Otherwise there is some stack $s$, say, whose top $d$ balls are of the same colour, but whose next ball is of a different colour. We put these $d$ balls into an empty stack, which we now call storage stack and move to state 2 bellow. The routine bellow will eventually put us in state 1 again, but with at least one stack less that isn't fit for depth $d+1$.
(state 2) We are at depth $d$ except for three distinguished stack :

*

*one empty stack $E$

*one storage stack (a stack countaining $d$ balls, all of the same colour) $S$

*one incomplete stack $I$
By our assumption above (and since we didn't affect the number of ball of each colour at any height $h$ before), there must be a ball of the same colour as in the storage located at depth $d+1$ in some stack $T$. From now on :

*

*Either $T \neq I$, we then move the top $d$ balls of $T$ into $E$ (which will becomes the new storage stack) and then move all the balls from $S$ (which becomes empty) into $T$. Notice that $T$ is now done, and that we have hence increased the number of done stacks while returning to state 2.

*If $T = S$, then we put the balls from $S$ into $I$, which is now done, and we reach state 1 again.

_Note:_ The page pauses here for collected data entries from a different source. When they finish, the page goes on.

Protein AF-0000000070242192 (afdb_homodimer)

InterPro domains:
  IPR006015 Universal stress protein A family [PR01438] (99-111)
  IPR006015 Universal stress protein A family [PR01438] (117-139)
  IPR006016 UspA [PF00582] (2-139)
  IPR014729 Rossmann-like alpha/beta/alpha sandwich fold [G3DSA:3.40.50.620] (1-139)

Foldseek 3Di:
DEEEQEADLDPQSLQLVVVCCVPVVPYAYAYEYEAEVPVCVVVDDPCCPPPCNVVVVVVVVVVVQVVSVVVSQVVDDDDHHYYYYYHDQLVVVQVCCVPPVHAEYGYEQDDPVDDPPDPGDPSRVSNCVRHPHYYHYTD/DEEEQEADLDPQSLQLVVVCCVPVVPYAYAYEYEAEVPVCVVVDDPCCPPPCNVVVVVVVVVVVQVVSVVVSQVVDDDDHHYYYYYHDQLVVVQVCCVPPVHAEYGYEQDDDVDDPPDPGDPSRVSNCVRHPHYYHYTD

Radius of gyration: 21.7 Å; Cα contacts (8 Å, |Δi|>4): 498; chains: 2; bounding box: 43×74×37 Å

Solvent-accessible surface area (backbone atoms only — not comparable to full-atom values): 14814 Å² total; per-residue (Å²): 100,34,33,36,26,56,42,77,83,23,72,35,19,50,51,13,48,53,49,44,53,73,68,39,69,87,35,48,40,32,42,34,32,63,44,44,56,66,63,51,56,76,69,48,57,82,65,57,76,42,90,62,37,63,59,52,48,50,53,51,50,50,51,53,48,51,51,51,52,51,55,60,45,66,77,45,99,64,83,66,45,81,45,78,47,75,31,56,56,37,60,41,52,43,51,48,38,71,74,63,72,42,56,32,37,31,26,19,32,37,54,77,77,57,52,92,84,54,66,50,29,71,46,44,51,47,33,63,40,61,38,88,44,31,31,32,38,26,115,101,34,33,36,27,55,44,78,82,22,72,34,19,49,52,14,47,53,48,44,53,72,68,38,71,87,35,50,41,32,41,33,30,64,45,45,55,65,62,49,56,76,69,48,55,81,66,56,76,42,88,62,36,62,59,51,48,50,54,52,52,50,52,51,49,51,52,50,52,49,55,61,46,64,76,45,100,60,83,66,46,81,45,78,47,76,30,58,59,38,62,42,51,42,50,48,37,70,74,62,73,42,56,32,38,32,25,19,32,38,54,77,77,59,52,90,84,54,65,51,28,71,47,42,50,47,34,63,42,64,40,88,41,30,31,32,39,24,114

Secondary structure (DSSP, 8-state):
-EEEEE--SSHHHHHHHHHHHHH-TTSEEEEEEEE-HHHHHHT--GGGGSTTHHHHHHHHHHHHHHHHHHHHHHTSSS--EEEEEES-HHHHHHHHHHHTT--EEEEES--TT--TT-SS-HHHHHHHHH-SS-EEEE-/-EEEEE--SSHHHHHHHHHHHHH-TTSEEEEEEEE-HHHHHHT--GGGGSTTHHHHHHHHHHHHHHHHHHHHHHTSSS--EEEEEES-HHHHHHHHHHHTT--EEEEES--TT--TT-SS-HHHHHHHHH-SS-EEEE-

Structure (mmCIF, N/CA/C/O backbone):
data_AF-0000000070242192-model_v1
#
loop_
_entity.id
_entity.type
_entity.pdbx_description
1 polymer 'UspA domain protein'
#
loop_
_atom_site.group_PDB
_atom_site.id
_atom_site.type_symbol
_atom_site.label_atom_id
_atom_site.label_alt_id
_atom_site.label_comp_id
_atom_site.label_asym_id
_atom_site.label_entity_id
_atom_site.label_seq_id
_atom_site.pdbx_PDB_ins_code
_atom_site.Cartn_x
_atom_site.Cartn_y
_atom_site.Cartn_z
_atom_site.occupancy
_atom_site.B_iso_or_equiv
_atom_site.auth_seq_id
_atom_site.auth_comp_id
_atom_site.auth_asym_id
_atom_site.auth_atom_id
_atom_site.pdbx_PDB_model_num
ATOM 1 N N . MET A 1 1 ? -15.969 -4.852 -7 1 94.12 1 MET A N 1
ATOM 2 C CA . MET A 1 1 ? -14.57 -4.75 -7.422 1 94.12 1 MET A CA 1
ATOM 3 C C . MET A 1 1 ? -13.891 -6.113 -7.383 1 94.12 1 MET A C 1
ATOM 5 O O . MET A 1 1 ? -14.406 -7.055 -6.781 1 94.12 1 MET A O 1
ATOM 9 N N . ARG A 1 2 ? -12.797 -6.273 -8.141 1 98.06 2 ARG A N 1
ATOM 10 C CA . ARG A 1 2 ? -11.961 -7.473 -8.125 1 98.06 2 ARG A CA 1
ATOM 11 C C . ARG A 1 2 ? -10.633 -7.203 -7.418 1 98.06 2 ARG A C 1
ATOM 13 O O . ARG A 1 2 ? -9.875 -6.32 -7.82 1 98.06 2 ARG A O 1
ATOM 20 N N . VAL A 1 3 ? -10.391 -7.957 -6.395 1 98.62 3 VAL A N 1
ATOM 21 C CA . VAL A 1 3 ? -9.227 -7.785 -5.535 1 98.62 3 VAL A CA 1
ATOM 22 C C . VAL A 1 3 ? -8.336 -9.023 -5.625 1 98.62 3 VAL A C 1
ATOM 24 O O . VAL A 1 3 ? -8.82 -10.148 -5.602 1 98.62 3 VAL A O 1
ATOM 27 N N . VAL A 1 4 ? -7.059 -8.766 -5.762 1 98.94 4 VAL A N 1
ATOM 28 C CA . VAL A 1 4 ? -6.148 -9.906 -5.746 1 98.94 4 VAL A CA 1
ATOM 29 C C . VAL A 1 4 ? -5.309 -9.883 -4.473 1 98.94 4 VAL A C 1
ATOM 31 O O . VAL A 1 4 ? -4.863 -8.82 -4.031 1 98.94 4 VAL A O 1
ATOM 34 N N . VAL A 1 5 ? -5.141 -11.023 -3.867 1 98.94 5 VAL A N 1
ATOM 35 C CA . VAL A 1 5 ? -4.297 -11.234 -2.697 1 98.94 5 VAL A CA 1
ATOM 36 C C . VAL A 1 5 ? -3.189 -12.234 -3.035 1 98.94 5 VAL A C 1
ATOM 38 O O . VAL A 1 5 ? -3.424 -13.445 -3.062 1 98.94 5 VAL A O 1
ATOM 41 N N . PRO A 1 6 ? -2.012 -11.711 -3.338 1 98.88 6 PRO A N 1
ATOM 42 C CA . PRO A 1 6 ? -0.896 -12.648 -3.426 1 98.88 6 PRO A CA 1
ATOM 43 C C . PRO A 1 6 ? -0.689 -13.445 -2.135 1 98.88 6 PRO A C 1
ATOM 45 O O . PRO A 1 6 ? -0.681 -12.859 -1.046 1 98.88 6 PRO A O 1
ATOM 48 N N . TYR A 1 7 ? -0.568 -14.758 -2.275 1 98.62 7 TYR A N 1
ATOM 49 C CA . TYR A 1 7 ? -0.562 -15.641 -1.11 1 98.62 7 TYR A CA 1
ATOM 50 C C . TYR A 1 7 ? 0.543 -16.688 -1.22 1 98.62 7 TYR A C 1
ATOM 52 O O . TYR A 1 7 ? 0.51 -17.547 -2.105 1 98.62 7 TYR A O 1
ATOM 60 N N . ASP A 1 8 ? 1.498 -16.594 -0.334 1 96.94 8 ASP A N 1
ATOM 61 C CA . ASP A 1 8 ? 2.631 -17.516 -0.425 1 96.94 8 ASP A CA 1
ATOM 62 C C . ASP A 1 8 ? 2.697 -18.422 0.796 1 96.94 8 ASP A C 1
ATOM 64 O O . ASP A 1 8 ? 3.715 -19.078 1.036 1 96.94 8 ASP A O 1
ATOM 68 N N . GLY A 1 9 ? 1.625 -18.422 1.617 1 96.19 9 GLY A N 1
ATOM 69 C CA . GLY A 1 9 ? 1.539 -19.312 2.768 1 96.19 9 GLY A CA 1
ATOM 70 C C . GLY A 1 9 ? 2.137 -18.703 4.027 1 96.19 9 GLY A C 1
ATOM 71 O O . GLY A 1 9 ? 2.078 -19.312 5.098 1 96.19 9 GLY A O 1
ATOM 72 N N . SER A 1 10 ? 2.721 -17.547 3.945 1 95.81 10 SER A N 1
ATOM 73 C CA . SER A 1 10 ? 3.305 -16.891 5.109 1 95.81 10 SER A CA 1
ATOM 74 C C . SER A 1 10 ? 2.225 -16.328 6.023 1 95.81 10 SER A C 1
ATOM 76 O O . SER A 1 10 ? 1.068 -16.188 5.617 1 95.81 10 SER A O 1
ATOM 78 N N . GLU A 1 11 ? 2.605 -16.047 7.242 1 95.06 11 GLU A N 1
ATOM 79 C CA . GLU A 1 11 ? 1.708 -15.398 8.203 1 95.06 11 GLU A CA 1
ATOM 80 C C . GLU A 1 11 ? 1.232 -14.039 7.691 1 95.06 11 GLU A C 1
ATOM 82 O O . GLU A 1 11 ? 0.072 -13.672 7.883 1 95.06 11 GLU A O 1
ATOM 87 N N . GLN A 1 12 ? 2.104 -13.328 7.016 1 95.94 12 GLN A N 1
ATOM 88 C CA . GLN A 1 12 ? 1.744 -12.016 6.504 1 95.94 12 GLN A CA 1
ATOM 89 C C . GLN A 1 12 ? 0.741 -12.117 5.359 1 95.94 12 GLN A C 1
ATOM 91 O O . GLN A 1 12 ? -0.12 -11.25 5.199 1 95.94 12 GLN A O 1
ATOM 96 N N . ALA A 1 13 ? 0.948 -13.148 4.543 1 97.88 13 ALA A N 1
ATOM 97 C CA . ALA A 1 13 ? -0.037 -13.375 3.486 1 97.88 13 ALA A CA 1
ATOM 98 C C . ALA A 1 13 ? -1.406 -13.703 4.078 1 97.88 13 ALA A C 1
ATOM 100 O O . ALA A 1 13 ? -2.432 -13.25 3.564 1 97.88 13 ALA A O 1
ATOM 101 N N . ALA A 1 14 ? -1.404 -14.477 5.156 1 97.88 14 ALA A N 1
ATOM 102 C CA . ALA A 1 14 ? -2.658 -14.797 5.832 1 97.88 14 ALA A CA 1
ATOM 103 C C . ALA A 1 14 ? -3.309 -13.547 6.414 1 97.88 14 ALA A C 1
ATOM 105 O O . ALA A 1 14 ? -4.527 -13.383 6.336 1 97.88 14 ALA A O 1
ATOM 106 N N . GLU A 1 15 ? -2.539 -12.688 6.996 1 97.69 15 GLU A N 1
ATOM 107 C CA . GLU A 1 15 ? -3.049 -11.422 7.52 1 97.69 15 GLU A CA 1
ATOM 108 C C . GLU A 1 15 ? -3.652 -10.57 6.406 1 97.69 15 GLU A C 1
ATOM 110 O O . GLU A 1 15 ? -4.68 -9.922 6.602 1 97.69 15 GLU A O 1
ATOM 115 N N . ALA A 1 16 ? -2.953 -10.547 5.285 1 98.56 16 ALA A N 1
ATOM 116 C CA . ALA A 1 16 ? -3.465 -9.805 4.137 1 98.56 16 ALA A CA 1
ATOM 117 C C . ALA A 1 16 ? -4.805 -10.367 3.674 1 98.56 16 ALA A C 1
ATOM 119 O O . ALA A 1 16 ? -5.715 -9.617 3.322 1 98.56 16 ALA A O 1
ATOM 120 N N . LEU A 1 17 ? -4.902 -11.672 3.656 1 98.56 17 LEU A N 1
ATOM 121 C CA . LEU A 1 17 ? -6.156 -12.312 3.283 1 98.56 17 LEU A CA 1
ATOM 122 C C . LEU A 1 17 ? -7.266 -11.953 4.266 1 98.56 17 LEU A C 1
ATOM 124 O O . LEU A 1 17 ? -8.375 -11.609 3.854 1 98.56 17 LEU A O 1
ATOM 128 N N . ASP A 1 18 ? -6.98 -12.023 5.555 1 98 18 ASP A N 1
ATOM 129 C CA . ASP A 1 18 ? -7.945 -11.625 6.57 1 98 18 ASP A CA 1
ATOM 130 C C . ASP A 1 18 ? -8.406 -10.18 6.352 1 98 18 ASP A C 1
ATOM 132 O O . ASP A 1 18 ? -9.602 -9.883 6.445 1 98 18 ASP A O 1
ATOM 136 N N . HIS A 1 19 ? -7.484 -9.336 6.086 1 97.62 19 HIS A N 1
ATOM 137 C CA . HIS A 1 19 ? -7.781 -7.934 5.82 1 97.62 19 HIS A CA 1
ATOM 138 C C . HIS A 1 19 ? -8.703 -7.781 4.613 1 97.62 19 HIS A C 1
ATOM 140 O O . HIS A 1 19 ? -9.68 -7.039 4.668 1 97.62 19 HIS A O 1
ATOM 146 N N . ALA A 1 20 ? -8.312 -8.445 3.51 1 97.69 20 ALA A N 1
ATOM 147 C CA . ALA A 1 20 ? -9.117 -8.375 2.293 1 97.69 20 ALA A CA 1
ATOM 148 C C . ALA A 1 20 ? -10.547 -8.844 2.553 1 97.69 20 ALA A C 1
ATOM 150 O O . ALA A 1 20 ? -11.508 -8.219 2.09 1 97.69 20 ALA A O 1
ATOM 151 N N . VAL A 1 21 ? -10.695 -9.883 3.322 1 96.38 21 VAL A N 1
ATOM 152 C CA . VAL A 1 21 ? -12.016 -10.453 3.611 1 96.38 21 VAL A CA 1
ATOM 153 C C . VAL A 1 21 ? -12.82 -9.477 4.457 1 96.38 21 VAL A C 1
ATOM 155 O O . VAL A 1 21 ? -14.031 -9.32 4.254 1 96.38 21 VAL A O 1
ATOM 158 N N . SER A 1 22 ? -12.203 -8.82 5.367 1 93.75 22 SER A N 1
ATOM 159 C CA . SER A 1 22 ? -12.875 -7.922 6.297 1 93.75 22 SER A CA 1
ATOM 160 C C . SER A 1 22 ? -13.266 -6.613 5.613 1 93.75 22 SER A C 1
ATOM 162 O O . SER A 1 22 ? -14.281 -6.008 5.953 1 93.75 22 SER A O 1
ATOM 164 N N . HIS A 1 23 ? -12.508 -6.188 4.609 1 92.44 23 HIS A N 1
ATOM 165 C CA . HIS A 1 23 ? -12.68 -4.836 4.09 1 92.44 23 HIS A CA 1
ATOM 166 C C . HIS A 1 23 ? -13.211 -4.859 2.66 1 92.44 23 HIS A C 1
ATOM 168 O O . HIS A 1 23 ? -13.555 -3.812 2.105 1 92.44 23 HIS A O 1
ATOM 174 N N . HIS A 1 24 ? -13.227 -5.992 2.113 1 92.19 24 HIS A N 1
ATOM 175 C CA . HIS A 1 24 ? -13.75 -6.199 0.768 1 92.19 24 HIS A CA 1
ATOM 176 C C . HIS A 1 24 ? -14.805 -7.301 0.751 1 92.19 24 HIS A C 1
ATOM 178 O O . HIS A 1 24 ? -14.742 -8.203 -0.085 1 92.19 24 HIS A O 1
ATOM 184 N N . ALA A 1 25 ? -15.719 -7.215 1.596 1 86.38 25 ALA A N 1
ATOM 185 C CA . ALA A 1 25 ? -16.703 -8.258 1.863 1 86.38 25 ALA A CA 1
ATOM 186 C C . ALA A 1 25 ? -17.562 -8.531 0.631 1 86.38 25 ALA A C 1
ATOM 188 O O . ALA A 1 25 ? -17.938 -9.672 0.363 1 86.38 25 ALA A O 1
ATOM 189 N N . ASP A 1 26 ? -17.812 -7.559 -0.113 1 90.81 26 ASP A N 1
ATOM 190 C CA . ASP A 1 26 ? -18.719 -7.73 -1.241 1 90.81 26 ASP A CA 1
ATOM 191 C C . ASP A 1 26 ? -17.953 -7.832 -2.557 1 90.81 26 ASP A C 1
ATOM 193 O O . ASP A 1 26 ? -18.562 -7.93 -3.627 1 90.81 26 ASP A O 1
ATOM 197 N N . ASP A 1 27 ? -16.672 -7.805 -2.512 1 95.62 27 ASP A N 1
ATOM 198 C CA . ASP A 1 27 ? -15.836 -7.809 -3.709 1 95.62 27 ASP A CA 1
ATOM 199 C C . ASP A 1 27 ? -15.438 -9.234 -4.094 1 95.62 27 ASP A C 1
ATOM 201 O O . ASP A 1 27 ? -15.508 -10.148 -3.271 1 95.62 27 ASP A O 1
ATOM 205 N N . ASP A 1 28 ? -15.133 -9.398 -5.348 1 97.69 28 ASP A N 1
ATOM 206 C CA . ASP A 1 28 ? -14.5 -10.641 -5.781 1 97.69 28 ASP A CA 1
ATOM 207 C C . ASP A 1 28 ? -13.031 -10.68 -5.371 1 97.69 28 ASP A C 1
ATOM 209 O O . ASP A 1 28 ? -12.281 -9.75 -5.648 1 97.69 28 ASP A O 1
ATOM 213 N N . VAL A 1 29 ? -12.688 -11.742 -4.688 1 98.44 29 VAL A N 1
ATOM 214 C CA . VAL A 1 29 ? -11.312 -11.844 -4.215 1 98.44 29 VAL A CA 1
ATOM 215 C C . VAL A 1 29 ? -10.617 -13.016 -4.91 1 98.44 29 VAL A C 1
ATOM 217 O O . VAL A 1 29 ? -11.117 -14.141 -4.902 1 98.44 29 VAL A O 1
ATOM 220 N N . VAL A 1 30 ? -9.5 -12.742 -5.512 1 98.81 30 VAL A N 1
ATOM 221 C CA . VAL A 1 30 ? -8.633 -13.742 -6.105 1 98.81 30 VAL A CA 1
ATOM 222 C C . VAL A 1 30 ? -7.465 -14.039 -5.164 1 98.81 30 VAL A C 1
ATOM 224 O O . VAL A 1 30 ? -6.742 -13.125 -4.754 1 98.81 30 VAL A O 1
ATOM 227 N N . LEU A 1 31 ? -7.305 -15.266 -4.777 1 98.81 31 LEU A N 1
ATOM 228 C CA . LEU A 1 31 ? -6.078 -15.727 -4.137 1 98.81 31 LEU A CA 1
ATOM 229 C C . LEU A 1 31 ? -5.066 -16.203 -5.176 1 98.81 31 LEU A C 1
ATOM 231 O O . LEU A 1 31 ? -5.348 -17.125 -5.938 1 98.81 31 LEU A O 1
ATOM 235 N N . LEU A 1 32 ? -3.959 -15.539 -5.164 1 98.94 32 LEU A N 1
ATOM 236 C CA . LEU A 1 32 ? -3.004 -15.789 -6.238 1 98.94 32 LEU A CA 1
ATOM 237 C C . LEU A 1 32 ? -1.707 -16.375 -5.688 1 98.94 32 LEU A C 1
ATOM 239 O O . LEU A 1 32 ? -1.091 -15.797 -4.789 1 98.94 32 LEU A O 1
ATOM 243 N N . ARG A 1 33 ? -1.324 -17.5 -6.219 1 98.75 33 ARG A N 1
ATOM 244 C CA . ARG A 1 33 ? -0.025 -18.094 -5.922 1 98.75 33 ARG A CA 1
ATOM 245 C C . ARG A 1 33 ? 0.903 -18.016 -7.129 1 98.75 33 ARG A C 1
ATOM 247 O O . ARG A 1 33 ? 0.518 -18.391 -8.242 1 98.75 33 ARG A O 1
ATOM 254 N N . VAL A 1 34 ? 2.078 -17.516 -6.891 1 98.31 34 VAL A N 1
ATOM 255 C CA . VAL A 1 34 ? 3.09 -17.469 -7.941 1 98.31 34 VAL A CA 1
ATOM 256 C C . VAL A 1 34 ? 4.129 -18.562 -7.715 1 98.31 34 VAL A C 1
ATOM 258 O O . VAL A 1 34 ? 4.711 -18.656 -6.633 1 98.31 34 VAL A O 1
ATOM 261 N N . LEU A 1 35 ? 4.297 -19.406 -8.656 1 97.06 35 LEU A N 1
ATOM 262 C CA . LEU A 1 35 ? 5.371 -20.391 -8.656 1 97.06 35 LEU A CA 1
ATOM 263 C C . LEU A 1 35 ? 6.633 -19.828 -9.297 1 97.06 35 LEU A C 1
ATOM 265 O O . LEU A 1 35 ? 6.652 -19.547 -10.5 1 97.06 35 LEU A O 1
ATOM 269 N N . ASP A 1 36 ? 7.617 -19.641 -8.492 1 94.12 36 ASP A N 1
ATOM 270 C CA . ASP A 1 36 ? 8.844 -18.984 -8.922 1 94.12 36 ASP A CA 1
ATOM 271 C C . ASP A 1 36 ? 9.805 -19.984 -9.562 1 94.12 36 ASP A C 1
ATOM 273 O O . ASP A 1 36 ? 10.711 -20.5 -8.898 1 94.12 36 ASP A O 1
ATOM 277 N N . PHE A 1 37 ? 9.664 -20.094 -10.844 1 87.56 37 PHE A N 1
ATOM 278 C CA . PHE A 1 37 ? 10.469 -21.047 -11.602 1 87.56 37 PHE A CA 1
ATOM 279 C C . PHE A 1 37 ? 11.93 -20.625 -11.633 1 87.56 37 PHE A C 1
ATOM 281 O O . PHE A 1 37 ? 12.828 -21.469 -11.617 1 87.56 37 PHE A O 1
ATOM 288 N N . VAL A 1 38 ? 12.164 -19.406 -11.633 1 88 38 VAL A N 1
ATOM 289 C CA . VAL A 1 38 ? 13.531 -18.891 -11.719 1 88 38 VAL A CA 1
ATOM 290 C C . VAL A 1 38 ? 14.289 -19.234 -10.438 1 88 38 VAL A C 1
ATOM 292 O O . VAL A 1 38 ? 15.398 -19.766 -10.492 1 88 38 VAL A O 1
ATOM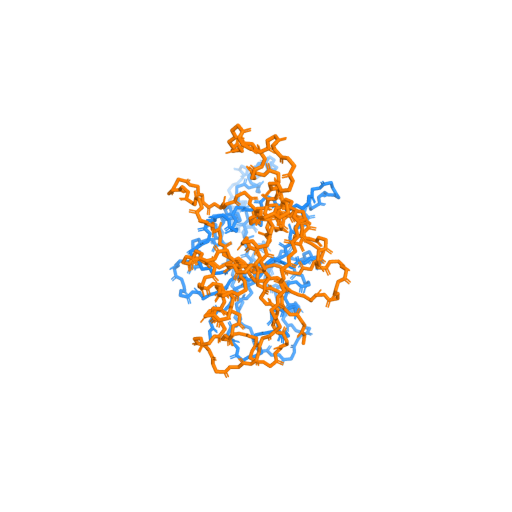 295 N N . ASP A 1 39 ? 13.688 -18.984 -9.375 1 87.12 39 ASP A N 1
ATOM 296 C CA . ASP A 1 39 ? 14.32 -19.312 -8.094 1 87.12 39 ASP A CA 1
ATOM 297 C C . ASP A 1 39 ? 14.523 -20.812 -7.953 1 87.12 39 ASP A C 1
ATOM 299 O O . ASP A 1 39 ? 15.547 -21.266 -7.441 1 87.12 39 ASP A O 1
ATOM 303 N N . ALA A 1 40 ? 13.547 -21.578 -8.414 1 88.44 40 ALA A N 1
ATOM 304 C CA . ALA A 1 40 ? 13.664 -23.031 -8.391 1 88.44 40 ALA A CA 1
ATOM 305 C C . ALA A 1 40 ? 14.867 -23.5 -9.211 1 88.44 40 ALA A C 1
ATOM 307 O O . ALA A 1 40 ? 15.555 -24.453 -8.836 1 88.44 40 ALA A O 1
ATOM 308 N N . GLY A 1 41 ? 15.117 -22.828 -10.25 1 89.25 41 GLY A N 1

Since this process increases the number of sorted stacks, we eventually reach the case $T=S$ above and return to state 1 as claimed. Repeating this process, we eventually reach depth $d+1$.
Conditions on initial configuration are required
@antkam exhibited an initial configuration for which the game is not solvable for $n=12$.
Difficulties seem to arise when there is a big number of balls of the same colour  on a given row in the initial configuration. Besides the parameters $m$ and $n$ discused above, let's add a parameter $k$ corresponding to the greatest number of balls allowed in a row of an initial configuration
New question
If one requires $k\leqslant 2$, is there an $m$ such that the game is solvable for all $n$?
Remark For $k=1$ and $m=2$, the game is solvable for all $n$.
A minimal counterexample without the assumption
I claim that the following initial configuration ($n = 12$) can't be solved :
$$\begin{pmatrix} A & A & B & B & C & C & D & D & E & E & F & F \\
G & G & H & H & I & I & J & J & K & K & L & L \\ 
L & L & K & K & J & J & I & I & H & H & G & G \\
F & F & E & E & D & D & C & C & B & B & A & A\end{pmatrix} $$

This section is written by antkam.  Very sorry to edit your answer like this!!  But I can't fit this into the comments.  Feel free to erase or edit further as you like.
Your proposed example is solvable:
A A F F . .
G G L L . .
L L G G . .
F F A A . .

. . . . . .
G G L L . .
L L G G A F
F F A A A F

. . G L . .
. . G L . .
L L G G A F
F F A A A F

. . G L . .
. L G L . F
. L G G A F
. F A A A F

. . G L . F
. . G L . F
L . G G A F
L . A A A F

and the rest is obvious.  Now that you solved four colors, and are left with two empty columns, you can iteratively solve each set of four colors.